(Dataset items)
*** Block opens ***

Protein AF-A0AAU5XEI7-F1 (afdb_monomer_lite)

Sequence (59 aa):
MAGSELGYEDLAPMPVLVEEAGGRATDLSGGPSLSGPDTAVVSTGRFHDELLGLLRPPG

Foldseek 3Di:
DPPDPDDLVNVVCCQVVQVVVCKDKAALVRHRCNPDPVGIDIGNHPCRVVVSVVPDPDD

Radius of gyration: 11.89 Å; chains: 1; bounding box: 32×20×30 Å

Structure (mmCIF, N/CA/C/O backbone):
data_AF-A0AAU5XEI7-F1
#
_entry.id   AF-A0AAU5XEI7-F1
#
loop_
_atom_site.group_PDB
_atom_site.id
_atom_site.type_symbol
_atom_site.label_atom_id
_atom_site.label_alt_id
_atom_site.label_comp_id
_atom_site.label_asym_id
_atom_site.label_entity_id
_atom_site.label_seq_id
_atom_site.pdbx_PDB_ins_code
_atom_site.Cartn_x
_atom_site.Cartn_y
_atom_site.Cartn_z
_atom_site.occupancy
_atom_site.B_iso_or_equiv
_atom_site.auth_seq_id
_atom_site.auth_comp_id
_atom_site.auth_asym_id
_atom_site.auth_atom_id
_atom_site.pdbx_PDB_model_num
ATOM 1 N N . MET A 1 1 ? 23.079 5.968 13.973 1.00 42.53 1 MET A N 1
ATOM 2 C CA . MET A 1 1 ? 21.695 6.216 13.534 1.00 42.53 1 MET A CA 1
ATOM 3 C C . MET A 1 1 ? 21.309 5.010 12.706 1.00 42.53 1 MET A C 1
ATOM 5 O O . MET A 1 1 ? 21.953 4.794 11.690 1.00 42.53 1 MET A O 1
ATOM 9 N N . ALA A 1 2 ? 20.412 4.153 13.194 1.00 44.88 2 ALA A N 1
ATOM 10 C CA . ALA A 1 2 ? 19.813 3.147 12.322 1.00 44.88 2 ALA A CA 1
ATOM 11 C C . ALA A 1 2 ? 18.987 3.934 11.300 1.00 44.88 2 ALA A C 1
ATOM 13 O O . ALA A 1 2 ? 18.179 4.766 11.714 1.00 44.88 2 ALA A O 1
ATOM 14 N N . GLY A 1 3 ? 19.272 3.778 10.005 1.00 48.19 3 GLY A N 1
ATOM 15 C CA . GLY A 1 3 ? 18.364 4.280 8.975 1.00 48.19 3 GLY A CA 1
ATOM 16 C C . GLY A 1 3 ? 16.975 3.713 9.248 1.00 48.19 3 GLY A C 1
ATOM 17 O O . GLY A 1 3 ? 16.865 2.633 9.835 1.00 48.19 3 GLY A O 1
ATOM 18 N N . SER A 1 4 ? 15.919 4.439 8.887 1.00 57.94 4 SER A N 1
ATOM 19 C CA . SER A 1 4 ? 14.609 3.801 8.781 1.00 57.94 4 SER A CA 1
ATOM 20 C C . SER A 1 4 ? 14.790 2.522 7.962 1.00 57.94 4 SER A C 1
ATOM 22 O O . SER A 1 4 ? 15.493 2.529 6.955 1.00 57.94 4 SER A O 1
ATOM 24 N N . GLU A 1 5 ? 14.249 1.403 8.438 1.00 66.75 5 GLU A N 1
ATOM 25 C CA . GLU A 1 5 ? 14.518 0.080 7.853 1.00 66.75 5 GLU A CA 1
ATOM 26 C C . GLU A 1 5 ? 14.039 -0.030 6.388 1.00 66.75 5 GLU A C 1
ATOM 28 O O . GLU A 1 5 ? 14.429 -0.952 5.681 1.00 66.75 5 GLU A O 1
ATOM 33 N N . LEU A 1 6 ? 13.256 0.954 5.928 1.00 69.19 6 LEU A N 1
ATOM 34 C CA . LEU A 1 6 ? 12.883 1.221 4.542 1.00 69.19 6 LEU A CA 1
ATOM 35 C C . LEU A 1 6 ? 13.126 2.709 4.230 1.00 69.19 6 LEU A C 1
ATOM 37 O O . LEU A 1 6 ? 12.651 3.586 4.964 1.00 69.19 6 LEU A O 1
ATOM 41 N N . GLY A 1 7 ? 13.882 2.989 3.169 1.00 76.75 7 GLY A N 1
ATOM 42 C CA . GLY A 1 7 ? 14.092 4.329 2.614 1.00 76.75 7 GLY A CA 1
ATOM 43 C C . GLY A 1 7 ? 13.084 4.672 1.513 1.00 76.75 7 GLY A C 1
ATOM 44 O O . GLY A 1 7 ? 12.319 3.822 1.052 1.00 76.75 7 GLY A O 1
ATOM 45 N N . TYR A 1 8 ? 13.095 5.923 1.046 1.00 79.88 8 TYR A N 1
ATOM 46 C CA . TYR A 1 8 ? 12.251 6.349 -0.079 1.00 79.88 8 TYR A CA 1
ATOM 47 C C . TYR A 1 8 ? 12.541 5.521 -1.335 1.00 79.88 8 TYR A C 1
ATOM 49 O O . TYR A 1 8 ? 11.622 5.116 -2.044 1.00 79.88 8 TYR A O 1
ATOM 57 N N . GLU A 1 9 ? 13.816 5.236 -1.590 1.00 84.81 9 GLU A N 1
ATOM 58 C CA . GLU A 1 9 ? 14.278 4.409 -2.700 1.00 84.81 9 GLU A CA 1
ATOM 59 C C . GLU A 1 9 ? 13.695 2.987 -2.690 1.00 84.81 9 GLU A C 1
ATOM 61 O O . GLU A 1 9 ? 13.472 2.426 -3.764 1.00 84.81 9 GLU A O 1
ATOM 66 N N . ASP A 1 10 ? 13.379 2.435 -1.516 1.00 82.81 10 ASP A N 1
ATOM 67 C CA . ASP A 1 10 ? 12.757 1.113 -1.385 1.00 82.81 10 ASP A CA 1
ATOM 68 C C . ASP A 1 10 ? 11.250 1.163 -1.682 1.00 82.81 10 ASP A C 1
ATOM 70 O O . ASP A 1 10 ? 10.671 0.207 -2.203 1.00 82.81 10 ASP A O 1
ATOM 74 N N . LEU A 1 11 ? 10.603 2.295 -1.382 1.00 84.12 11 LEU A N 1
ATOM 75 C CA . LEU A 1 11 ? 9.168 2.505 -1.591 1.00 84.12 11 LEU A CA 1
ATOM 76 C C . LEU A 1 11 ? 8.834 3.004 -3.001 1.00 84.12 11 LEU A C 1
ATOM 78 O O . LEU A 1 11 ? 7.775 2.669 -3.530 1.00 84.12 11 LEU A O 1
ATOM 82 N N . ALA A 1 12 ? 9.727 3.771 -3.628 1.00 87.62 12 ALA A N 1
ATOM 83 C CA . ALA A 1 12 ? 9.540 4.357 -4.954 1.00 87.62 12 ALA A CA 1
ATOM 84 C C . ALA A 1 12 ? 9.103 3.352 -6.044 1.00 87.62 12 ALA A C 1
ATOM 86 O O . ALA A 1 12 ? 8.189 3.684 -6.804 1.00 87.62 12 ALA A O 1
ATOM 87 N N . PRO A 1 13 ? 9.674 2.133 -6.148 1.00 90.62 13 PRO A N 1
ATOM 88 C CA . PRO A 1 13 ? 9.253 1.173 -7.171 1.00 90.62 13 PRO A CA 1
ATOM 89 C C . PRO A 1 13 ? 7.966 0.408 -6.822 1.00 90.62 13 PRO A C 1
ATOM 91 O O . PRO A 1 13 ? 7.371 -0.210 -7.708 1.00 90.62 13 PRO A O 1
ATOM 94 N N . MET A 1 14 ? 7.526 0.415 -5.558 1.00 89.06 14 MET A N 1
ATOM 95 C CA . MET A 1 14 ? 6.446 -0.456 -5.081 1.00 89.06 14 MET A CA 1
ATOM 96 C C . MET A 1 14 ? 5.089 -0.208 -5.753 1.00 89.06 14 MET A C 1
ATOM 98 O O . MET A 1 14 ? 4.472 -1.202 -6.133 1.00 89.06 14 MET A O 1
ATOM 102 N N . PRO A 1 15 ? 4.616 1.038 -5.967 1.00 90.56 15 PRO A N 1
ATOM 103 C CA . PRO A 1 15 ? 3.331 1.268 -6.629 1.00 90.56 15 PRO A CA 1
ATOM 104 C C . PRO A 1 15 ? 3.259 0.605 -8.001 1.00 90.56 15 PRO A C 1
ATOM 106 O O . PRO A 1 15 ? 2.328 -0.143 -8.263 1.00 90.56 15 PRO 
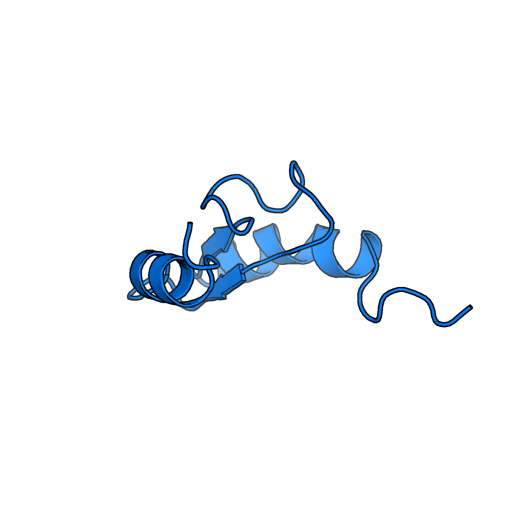A O 1
ATOM 109 N N . VAL A 1 16 ? 4.299 0.770 -8.824 1.00 92.88 16 VAL A N 1
ATOM 110 C CA . VAL A 1 16 ? 4.355 0.166 -10.161 1.00 92.88 16 VAL A CA 1
ATOM 111 C C . VAL A 1 16 ? 4.300 -1.360 -10.071 1.00 92.88 16 VAL A C 1
ATOM 113 O O . VAL A 1 16 ? 3.452 -1.981 -10.698 1.00 92.88 16 VAL A O 1
ATOM 116 N N . LEU A 1 17 ? 5.162 -1.990 -9.267 1.00 92.94 17 LEU A N 1
ATOM 117 C CA . LEU A 1 17 ? 5.205 -3.457 -9.175 1.00 92.94 17 LEU A CA 1
ATOM 118 C C . LEU A 1 17 ? 3.899 -4.058 -8.636 1.00 92.94 17 LEU A C 1
ATOM 120 O O . LEU A 1 17 ? 3.445 -5.099 -9.110 1.00 92.94 17 LEU A O 1
ATOM 124 N N . VAL A 1 18 ? 3.317 -3.419 -7.623 1.00 93.81 18 VAL A N 1
ATOM 125 C CA . VAL A 1 18 ? 2.123 -3.904 -6.929 1.00 93.81 18 VAL A CA 1
ATOM 126 C C . VAL A 1 18 ? 0.877 -3.701 -7.783 1.00 93.81 18 VAL A C 1
ATOM 128 O O . VAL A 1 18 ? 0.071 -4.624 -7.888 1.00 93.81 18 VAL A O 1
ATOM 131 N N . GLU A 1 19 ? 0.706 -2.526 -8.387 1.00 93.38 19 GLU A N 1
ATOM 132 C CA . GLU A 1 19 ? -0.486 -2.198 -9.177 1.00 93.38 19 GLU A CA 1
ATOM 133 C C . GLU A 1 19 ? -0.537 -2.996 -10.487 1.00 93.38 19 GLU A C 1
ATOM 135 O O . GLU A 1 19 ? -1.599 -
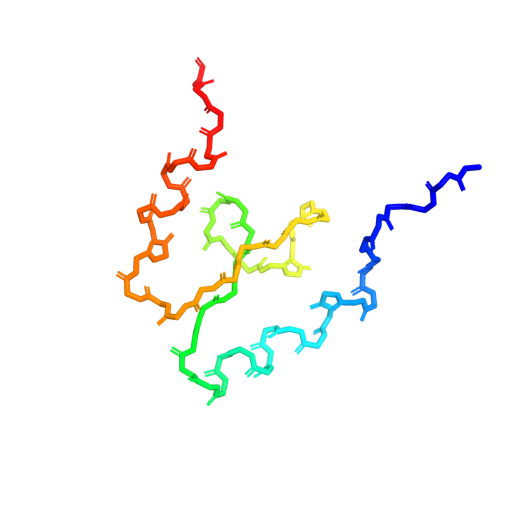3.514 -10.832 1.00 93.38 19 GLU A O 1
ATOM 140 N N . GLU A 1 20 ? 0.603 -3.220 -11.153 1.00 95.56 20 GLU A N 1
ATOM 141 C CA . GLU A 1 20 ? 0.683 -4.088 -12.343 1.00 95.56 20 GLU A CA 1
ATOM 142 C C . GLU A 1 20 ? 0.343 -5.556 -12.021 1.00 95.56 20 GLU A C 1
ATOM 144 O O . GLU A 1 20 ? -0.207 -6.281 -12.851 1.00 95.56 20 GLU A O 1
ATOM 149 N N . ALA A 1 21 ? 0.611 -6.000 -10.790 1.00 94.44 21 ALA A N 1
ATOM 150 C CA . ALA A 1 21 ? 0.195 -7.311 -10.293 1.00 94.44 21 ALA A CA 1
ATOM 151 C C . ALA A 1 21 ? -1.279 -7.354 -9.828 1.00 94.44 21 ALA A C 1
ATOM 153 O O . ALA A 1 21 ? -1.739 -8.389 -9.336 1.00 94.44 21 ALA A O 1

*** Block closes ***

= Exercise requirements =
The expected output is the lines from the one with "ATOM 142 C C" through the end of the data, exactly as written and nothing more.

= Task response =
ATOM 142 C C . GLU A 1 20 ? 0.343 -5.556 -12.021 1.00 95.56 20 GLU A C 1
ATOM 144 O O . GLU A 1 20 ? -0.207 -6.281 -12.851 1.00 95.56 20 GLU A O 1
ATOM 149 N N . ALA A 1 21 ? 0.611 -6.000 -10.790 1.00 94.44 21 ALA A N 1
ATOM 150 C CA . ALA A 1 21 ? 0.195 -7.311 -10.293 1.00 94.44 21 ALA A CA 1
ATOM 151 C C . ALA A 1 21 ? -1.279 -7.354 -9.828 1.00 94.44 21 ALA A C 1
ATOM 153 O O . ALA A 1 21 ? -1.739 -8.389 -9.336 1.00 94.44 21 ALA A O 1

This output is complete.